Financial Institutions And Supervisory ICT Risk And Cybersecurity Circulars Q1 2026

Executive Summary for MFSA Circulars Quarter 1

During the first quarter of 2026, the Malta Financial Services Authority (MFSA) issued a series of circulars addressing compliance reporting obligations for Financial Institutions and digital operational resilience requirements under the EU’s DORA framework. The circulars set out supervisory findings, regulatory expectations, and guidance relevant to all Authorised Persons (APs) operating within the Maltese financial sector.

Annual Compliance Report - Financial Institutions (January 27, 2026)

Fintech Supervision reviewed the first wave of Annual Compliance Reports (ACRs) submitted under Chapters 2 and 3 of the Financial Institutions Rulebook. The review revealed widespread deficiencies, including ACRs submitted without Board-approved Compliance Monitoring Plans (CMPs), unsigned reports, and plans that were entirely absent in some cases.
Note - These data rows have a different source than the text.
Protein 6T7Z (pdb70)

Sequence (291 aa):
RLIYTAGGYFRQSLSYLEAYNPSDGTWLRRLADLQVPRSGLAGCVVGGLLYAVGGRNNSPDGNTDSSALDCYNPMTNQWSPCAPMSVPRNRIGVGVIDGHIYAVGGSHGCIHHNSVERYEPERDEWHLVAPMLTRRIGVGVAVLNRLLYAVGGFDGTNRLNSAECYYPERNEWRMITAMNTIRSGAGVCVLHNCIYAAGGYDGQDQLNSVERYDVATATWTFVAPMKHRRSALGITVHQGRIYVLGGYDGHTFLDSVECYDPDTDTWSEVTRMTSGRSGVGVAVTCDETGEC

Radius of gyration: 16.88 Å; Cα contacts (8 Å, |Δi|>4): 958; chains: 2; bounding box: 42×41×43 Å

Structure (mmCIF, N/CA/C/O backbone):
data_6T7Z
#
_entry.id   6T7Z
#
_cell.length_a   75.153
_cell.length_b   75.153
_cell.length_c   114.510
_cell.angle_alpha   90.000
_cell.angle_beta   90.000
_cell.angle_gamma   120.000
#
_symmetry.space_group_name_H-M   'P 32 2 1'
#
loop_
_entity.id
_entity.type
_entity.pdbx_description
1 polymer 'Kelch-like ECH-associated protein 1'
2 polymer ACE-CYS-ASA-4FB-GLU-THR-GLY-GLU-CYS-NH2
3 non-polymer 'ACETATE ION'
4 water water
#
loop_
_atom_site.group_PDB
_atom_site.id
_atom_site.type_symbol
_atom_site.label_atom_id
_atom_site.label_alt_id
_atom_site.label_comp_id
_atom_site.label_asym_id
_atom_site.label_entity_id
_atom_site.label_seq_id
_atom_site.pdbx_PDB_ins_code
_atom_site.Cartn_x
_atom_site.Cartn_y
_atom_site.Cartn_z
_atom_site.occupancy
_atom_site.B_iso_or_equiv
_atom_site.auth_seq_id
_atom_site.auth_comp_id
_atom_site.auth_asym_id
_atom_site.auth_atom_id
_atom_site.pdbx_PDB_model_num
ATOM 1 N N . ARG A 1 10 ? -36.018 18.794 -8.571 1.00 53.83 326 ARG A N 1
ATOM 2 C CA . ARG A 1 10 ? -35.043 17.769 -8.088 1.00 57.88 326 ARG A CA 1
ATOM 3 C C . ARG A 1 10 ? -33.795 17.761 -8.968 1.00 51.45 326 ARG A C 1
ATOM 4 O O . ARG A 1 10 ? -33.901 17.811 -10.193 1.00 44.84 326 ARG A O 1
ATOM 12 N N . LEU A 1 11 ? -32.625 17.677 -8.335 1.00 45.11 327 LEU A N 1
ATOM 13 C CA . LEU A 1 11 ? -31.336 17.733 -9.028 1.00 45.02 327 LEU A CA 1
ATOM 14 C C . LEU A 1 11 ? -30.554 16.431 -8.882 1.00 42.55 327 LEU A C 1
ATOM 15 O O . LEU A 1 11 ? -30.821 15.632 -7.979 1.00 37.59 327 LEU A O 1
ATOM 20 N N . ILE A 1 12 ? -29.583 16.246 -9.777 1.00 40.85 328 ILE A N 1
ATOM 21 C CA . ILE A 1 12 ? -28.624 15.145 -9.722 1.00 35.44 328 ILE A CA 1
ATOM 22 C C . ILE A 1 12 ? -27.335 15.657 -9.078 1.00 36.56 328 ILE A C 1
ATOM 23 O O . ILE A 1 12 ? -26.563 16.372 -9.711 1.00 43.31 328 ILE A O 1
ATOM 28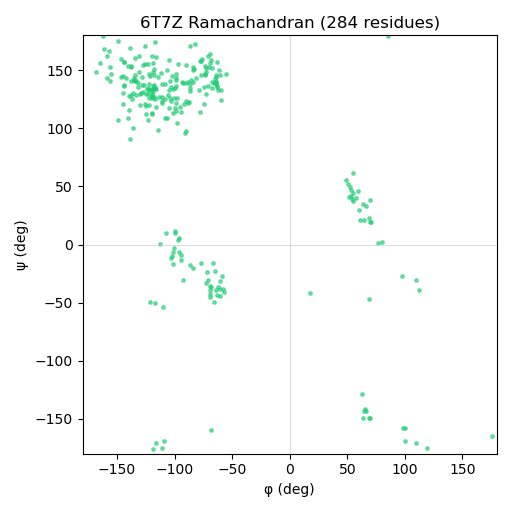 N N . TYR A 1 13 ? -27.106 15.284 -7.823 1.00 34.95 329 TYR A N 1
ATOM 29 C CA . TYR A 1 13 ? -25.914 15.697 -7.082 1.00 38.43 329 TYR A CA 1
ATOM 30 C C . TYR A 1 13 ? -24.780 14.718 -7.369 1.00 40.92 329 TYR A C 1
ATOM 31 O O . TYR A 1 13 ? -24.996 13.511 -7.314 1.00 41.92 329 TYR A O 1
ATOM 40 N N . THR A 1 14 ? -23.591 15.234 -7.692 1.00 38.60 330 THR A N 1
ATOM 41 C CA . THR A 1 14 ? -22.378 14.409 -7.796 1.00 40.01 330 THR A CA 1
ATOM 42 C C . THR A 1 14 ? -21.309 14.889 -6.806 1.00 38.37 330 THR A C 1
ATOM 43 O O . THR A 1 14 ? -20.957 16.069 -6.786 1.00 37.50 330 THR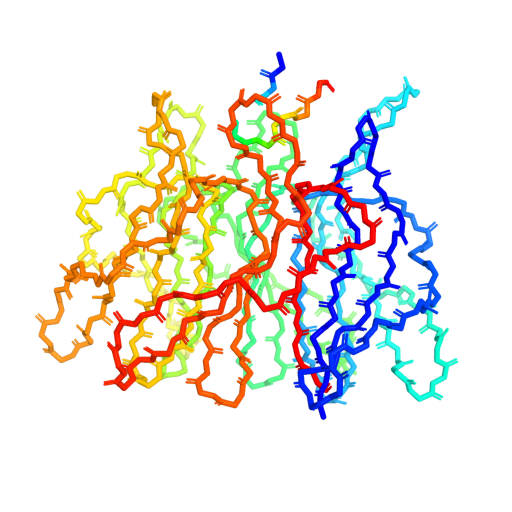 A O 1
ATOM 47 N N . ALA A 1 15 ? -20.796 13.961 -5.996 1.00 41.22 331 ALA A N 1
ATOM 48 C CA . ALA A 1 15 ? -19.854 14.280 -4.924 1.00 39.61 331 ALA A CA 1
ATOM 49 C C . ALA A 1 15 ? -18.521 13.565 -5.120 1.00 35.29 331 ALA A C 1
ATOM 50 O O . ALA A 1 15 ? -18.487 12.363 -5.408 1.00 39.05 331 ALA A O 1
ATOM 52 N N . GLY A 1 16 ? -17.430 14.311 -4.953 1.00 34.06 332 GLY A N 1
ATOM 53 C CA . GLY A 1 16 ? -16.082 13.755 -4.961 1.00 34.54 332 GLY A CA 1
ATOM 54 C C . GLY A 1 16 ? -15.646 13.261 -6.328 1.00 34.72 332 GLY A C 1
ATOM 55 O O . GLY A 1 16 ? -16.086 13.780 -7.356 1.00 36.57 332 GLY A O 1
ATOM 56 N N . GLY A 1 17 ? -14.796 12.240 -6.328 1.00 37.84 333 GLY A N 1
ATOM 57 C CA . GLY A 1 17 ? -14.271 11.642 -7.552 1.00 37.18 333 GLY A CA 1
ATOM 58 C C . GLY A 1 17 ? -12.767 11.770 -7.603 1.00 42.33 333 GLY A C 1
ATOM 59 O O . GLY A 1 17 ? -12.147 12.243 -6.645 1.00 38.84 333 GLY A O 1
ATOM 60 N N . TYR A 1 18 ? -12.181 11.346 -8.722 1.00 39.29 334 TYR A N 1
ATOM 61 C CA . TYR A 1 18 ? -10.734 11.343 -8.890 1.00 36.42 334 TYR A CA 1
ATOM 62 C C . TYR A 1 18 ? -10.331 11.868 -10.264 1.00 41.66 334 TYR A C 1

Beyond formal breaches, the MFSA noted qualitative shortcomings such as missing risk assessments, incomplete testing schedules, and CMPs that focused disproportionately on AML to the exclusion of other regulatory obligations The MFSA has designated 2026 as a grace period, but has made clear that future submissions must fully meet established compliance standards.
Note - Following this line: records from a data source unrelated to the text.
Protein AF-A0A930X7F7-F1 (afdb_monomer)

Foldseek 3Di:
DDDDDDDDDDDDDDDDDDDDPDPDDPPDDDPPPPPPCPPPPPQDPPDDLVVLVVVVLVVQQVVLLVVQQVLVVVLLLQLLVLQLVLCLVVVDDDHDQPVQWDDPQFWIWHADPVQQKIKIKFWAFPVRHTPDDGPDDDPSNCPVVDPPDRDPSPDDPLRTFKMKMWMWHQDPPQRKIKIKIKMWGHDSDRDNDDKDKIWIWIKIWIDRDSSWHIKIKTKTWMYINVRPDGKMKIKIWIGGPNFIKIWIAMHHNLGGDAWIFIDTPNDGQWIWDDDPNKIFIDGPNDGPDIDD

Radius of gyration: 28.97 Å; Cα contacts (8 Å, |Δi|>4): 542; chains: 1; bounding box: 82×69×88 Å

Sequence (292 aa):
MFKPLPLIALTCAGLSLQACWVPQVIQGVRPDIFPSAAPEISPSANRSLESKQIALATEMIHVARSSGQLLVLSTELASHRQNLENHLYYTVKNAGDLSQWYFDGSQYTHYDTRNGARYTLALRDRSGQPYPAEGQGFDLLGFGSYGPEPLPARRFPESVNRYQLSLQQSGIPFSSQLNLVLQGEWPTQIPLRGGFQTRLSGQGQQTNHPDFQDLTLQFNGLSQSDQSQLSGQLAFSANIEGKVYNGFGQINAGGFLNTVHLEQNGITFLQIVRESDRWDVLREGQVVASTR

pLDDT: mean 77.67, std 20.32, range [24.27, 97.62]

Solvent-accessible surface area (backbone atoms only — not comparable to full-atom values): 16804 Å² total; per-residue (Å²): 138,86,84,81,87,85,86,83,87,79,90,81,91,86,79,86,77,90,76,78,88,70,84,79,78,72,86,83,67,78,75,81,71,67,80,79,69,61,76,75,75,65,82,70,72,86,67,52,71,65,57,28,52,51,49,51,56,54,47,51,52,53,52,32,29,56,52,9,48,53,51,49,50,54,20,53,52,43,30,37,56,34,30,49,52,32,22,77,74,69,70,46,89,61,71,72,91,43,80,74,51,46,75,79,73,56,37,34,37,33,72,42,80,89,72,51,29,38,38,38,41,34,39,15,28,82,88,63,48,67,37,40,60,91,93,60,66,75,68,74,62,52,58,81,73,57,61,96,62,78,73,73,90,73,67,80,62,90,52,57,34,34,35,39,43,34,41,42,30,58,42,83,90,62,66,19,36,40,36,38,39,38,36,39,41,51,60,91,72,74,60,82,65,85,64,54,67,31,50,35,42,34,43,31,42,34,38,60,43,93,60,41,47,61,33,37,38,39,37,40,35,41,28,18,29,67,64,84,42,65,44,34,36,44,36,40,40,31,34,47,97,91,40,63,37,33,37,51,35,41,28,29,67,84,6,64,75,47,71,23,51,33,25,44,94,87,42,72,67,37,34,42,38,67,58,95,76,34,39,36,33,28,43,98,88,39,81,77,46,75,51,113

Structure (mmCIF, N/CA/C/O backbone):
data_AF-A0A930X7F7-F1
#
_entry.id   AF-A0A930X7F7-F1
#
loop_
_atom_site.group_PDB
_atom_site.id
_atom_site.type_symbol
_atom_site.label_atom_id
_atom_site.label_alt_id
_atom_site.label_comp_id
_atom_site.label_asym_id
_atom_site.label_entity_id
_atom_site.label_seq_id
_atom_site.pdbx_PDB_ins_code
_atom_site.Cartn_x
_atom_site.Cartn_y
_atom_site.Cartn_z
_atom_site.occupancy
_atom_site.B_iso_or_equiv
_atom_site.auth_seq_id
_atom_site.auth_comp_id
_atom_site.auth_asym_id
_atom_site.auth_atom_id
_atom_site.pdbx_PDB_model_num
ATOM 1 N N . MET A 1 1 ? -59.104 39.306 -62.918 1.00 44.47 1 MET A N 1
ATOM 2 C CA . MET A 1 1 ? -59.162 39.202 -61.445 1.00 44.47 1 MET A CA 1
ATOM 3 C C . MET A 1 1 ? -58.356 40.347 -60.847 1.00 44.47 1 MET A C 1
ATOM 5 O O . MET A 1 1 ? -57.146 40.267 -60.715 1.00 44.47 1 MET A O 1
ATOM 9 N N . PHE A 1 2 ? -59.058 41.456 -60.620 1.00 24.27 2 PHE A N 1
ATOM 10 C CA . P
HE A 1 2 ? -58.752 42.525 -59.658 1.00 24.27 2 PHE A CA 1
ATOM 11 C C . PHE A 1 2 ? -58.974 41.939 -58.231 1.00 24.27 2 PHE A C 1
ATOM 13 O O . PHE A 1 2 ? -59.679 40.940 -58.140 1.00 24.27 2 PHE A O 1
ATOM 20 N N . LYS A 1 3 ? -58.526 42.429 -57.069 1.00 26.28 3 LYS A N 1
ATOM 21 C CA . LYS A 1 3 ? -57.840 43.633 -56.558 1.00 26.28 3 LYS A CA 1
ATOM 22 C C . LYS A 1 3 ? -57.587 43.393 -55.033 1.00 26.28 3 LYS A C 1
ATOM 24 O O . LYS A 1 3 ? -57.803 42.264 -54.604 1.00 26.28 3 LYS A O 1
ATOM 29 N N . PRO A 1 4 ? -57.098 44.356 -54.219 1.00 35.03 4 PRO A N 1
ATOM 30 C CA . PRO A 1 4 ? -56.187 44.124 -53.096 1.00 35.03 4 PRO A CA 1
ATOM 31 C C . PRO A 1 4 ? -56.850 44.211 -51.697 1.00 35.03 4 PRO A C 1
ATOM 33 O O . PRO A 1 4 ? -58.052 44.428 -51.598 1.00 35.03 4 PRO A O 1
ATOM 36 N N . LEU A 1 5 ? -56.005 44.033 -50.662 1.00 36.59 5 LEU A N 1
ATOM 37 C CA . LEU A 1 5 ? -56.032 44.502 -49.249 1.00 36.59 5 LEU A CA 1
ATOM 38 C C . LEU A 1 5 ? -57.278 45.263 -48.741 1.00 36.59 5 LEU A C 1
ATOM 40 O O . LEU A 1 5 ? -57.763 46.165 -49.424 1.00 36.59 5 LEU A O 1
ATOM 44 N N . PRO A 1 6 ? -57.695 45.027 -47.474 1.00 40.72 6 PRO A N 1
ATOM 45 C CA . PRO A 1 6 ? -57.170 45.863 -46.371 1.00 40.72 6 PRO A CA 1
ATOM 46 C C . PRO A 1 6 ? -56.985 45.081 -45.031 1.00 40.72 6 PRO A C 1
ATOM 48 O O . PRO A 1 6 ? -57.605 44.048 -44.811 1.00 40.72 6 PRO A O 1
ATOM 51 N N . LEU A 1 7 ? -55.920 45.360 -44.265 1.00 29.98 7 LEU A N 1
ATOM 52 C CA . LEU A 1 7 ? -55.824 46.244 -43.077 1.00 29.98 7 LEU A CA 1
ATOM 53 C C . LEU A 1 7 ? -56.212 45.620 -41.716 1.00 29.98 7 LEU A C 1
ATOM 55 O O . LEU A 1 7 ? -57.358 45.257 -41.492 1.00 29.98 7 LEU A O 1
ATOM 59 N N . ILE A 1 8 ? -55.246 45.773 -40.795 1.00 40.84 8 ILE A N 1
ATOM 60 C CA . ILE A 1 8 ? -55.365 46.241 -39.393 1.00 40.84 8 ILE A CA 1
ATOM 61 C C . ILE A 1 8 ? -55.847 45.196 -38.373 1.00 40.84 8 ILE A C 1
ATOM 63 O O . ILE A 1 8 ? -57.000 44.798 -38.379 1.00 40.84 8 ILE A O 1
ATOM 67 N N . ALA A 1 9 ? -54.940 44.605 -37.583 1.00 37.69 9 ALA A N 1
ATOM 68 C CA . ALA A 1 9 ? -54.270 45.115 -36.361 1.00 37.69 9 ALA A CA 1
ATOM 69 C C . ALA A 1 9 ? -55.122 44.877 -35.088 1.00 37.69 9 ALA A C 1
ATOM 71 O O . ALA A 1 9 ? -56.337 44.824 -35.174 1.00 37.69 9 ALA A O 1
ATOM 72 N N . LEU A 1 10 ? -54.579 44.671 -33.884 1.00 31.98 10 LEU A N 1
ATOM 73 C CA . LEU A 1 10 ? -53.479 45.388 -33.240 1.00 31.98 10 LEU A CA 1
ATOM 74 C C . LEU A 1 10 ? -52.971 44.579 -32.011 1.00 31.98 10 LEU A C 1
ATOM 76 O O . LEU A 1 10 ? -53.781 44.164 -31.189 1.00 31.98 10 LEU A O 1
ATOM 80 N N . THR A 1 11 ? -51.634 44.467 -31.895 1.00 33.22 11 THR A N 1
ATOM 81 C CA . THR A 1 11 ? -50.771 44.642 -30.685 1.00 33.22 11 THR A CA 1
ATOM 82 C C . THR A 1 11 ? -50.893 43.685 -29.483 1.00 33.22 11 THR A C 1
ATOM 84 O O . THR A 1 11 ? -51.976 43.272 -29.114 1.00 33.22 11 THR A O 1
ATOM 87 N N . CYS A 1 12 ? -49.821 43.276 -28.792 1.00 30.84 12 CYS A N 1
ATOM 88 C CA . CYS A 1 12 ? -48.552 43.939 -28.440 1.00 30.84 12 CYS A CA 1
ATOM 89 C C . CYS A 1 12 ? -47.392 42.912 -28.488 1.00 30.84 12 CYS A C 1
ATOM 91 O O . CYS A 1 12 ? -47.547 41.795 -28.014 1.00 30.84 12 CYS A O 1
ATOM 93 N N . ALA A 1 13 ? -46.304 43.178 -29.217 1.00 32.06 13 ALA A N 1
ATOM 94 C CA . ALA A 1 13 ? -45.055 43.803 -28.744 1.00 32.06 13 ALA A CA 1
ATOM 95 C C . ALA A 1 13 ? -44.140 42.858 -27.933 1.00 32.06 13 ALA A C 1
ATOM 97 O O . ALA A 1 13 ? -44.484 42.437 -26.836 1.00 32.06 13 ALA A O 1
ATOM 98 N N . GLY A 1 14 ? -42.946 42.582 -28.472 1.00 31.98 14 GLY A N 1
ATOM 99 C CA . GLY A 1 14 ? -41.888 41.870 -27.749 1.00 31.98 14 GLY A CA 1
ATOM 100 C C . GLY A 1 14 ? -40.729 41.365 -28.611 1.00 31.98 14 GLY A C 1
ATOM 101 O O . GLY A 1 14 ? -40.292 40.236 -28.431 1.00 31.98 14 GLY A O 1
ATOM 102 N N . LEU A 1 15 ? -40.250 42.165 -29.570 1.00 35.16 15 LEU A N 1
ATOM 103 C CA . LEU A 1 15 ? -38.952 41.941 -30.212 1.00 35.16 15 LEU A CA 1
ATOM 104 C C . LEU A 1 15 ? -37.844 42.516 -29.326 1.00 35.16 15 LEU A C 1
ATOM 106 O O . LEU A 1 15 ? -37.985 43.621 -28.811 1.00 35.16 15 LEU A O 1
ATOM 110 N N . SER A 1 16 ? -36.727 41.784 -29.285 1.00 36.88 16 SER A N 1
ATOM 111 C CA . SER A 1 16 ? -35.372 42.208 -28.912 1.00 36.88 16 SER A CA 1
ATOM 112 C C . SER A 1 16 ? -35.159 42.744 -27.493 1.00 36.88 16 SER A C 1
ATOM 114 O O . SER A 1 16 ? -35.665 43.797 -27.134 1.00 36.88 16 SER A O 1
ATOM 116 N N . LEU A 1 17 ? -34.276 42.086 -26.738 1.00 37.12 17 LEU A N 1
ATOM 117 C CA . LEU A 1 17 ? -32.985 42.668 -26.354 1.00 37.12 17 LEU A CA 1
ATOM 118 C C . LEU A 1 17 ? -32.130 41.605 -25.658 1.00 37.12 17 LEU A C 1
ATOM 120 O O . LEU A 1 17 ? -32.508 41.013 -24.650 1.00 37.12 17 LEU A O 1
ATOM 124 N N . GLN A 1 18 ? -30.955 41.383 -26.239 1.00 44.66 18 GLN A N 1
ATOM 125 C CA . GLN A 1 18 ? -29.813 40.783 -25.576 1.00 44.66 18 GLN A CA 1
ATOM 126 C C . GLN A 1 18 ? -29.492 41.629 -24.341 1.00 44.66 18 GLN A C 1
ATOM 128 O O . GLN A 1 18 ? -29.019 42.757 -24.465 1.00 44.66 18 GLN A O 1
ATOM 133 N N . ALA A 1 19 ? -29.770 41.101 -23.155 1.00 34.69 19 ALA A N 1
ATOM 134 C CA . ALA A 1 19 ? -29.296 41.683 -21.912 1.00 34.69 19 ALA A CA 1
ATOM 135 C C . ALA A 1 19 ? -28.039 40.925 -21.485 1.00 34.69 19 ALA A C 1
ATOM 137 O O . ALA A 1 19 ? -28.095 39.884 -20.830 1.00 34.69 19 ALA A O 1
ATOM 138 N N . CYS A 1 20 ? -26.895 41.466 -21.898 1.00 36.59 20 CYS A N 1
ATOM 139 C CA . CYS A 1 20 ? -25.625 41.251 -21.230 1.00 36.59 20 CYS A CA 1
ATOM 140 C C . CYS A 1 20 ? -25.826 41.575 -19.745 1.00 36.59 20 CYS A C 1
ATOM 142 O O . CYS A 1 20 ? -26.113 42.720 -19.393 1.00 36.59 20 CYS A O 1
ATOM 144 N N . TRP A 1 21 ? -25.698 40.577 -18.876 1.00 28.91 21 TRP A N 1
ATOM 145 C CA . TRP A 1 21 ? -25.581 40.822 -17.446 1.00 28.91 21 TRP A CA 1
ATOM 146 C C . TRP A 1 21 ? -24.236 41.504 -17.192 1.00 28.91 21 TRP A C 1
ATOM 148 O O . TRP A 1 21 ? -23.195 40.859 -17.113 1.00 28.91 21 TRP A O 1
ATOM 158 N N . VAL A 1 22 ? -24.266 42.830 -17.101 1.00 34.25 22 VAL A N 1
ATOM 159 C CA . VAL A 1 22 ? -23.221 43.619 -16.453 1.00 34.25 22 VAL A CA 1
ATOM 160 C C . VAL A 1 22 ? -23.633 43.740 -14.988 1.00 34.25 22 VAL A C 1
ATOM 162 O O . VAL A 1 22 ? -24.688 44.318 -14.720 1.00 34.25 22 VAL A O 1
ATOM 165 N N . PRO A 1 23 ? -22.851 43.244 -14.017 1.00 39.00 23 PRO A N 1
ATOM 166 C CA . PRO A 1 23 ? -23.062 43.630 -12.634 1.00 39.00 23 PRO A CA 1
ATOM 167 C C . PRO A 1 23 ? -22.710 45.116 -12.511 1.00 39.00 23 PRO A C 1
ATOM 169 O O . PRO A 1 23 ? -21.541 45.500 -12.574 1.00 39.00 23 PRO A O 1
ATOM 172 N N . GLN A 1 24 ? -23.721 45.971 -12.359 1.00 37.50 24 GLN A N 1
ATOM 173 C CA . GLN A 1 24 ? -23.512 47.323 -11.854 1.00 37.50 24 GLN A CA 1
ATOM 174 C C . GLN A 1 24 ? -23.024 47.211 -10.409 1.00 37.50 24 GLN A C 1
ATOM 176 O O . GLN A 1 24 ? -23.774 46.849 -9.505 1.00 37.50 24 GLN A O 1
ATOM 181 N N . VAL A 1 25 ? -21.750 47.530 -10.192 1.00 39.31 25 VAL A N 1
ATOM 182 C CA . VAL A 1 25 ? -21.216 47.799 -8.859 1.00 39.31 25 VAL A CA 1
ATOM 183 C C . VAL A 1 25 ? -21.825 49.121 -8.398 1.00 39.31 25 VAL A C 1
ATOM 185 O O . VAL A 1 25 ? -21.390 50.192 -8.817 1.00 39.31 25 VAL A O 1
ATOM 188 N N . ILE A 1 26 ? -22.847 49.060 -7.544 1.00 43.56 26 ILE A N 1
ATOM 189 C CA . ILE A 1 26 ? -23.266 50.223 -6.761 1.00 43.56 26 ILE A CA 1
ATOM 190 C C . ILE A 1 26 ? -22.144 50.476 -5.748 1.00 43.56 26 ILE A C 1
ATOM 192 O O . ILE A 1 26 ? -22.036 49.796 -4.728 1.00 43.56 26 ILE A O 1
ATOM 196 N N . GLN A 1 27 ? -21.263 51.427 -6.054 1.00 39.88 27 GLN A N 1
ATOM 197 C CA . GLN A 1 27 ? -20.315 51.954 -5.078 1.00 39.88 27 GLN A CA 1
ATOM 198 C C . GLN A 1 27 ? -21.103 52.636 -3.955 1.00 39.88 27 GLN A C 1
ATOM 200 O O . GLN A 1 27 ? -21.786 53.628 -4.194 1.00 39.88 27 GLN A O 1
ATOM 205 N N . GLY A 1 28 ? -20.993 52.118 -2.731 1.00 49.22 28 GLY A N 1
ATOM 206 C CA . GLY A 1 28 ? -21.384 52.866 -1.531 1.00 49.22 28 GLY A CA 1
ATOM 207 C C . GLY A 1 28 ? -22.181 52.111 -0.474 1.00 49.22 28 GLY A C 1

DORA Register of Information - Reporting Reminder (January 28, 2026)

Financial Entities were reminded of their obligation to submit a DORA-compliant Register of Information (RoI) via the MFSA’s LH Portal, using 31 December 2025 as the reference date, within the reporting window of 1 January to 21 March 2026. Non-compliance may result in regulatory action under L.N. 166 of 2024 and the MFSA Act.

Heightened Cyber Threat Advisory (March 5, 2026)

In response to an elevated threat environment, the MFSA urged APs to strengthen their cybersecurity. Key directives include enforcing multi-factor authentication, patching vulnerabilities promptly, centralising log monitoring, participating in threat intelligence-sharing networks, and validating incident response playbooks. APs were also reminded of mandatory major ICT-related incident reporting timelines under Commission Delegated Regulation (EU) 2025/301.

DORA Register of Information - Additional Data Quality Checks (March 5, 2026)

The MFSA confirmed that the European Supervisory Authorities will conduct supplementary data quality checks on 2026 RoI submissions during April 2026. An “Accepted” portal status does not guarantee compliance with these checks. Financial Entities required to resubmit must do so by 30 April 2026.

TLPT Codes of Conduct Guidance (April 23, 2026)

The MFSA, acting as the TLPT Authority under DORA, published guidance on codes of conduct for Threat-Led Penetration Testing, developed in collaboration with the TIBER-EU Knowledge Centre. The guidance supports external testers, threat intelligence providers, and financial entities using internal testers in structuring compliant and ethically sound codes of conduct.

The content of this article is intended to provide a general guide to the subject matter. Specialist advice should be sought about your specific circumstances.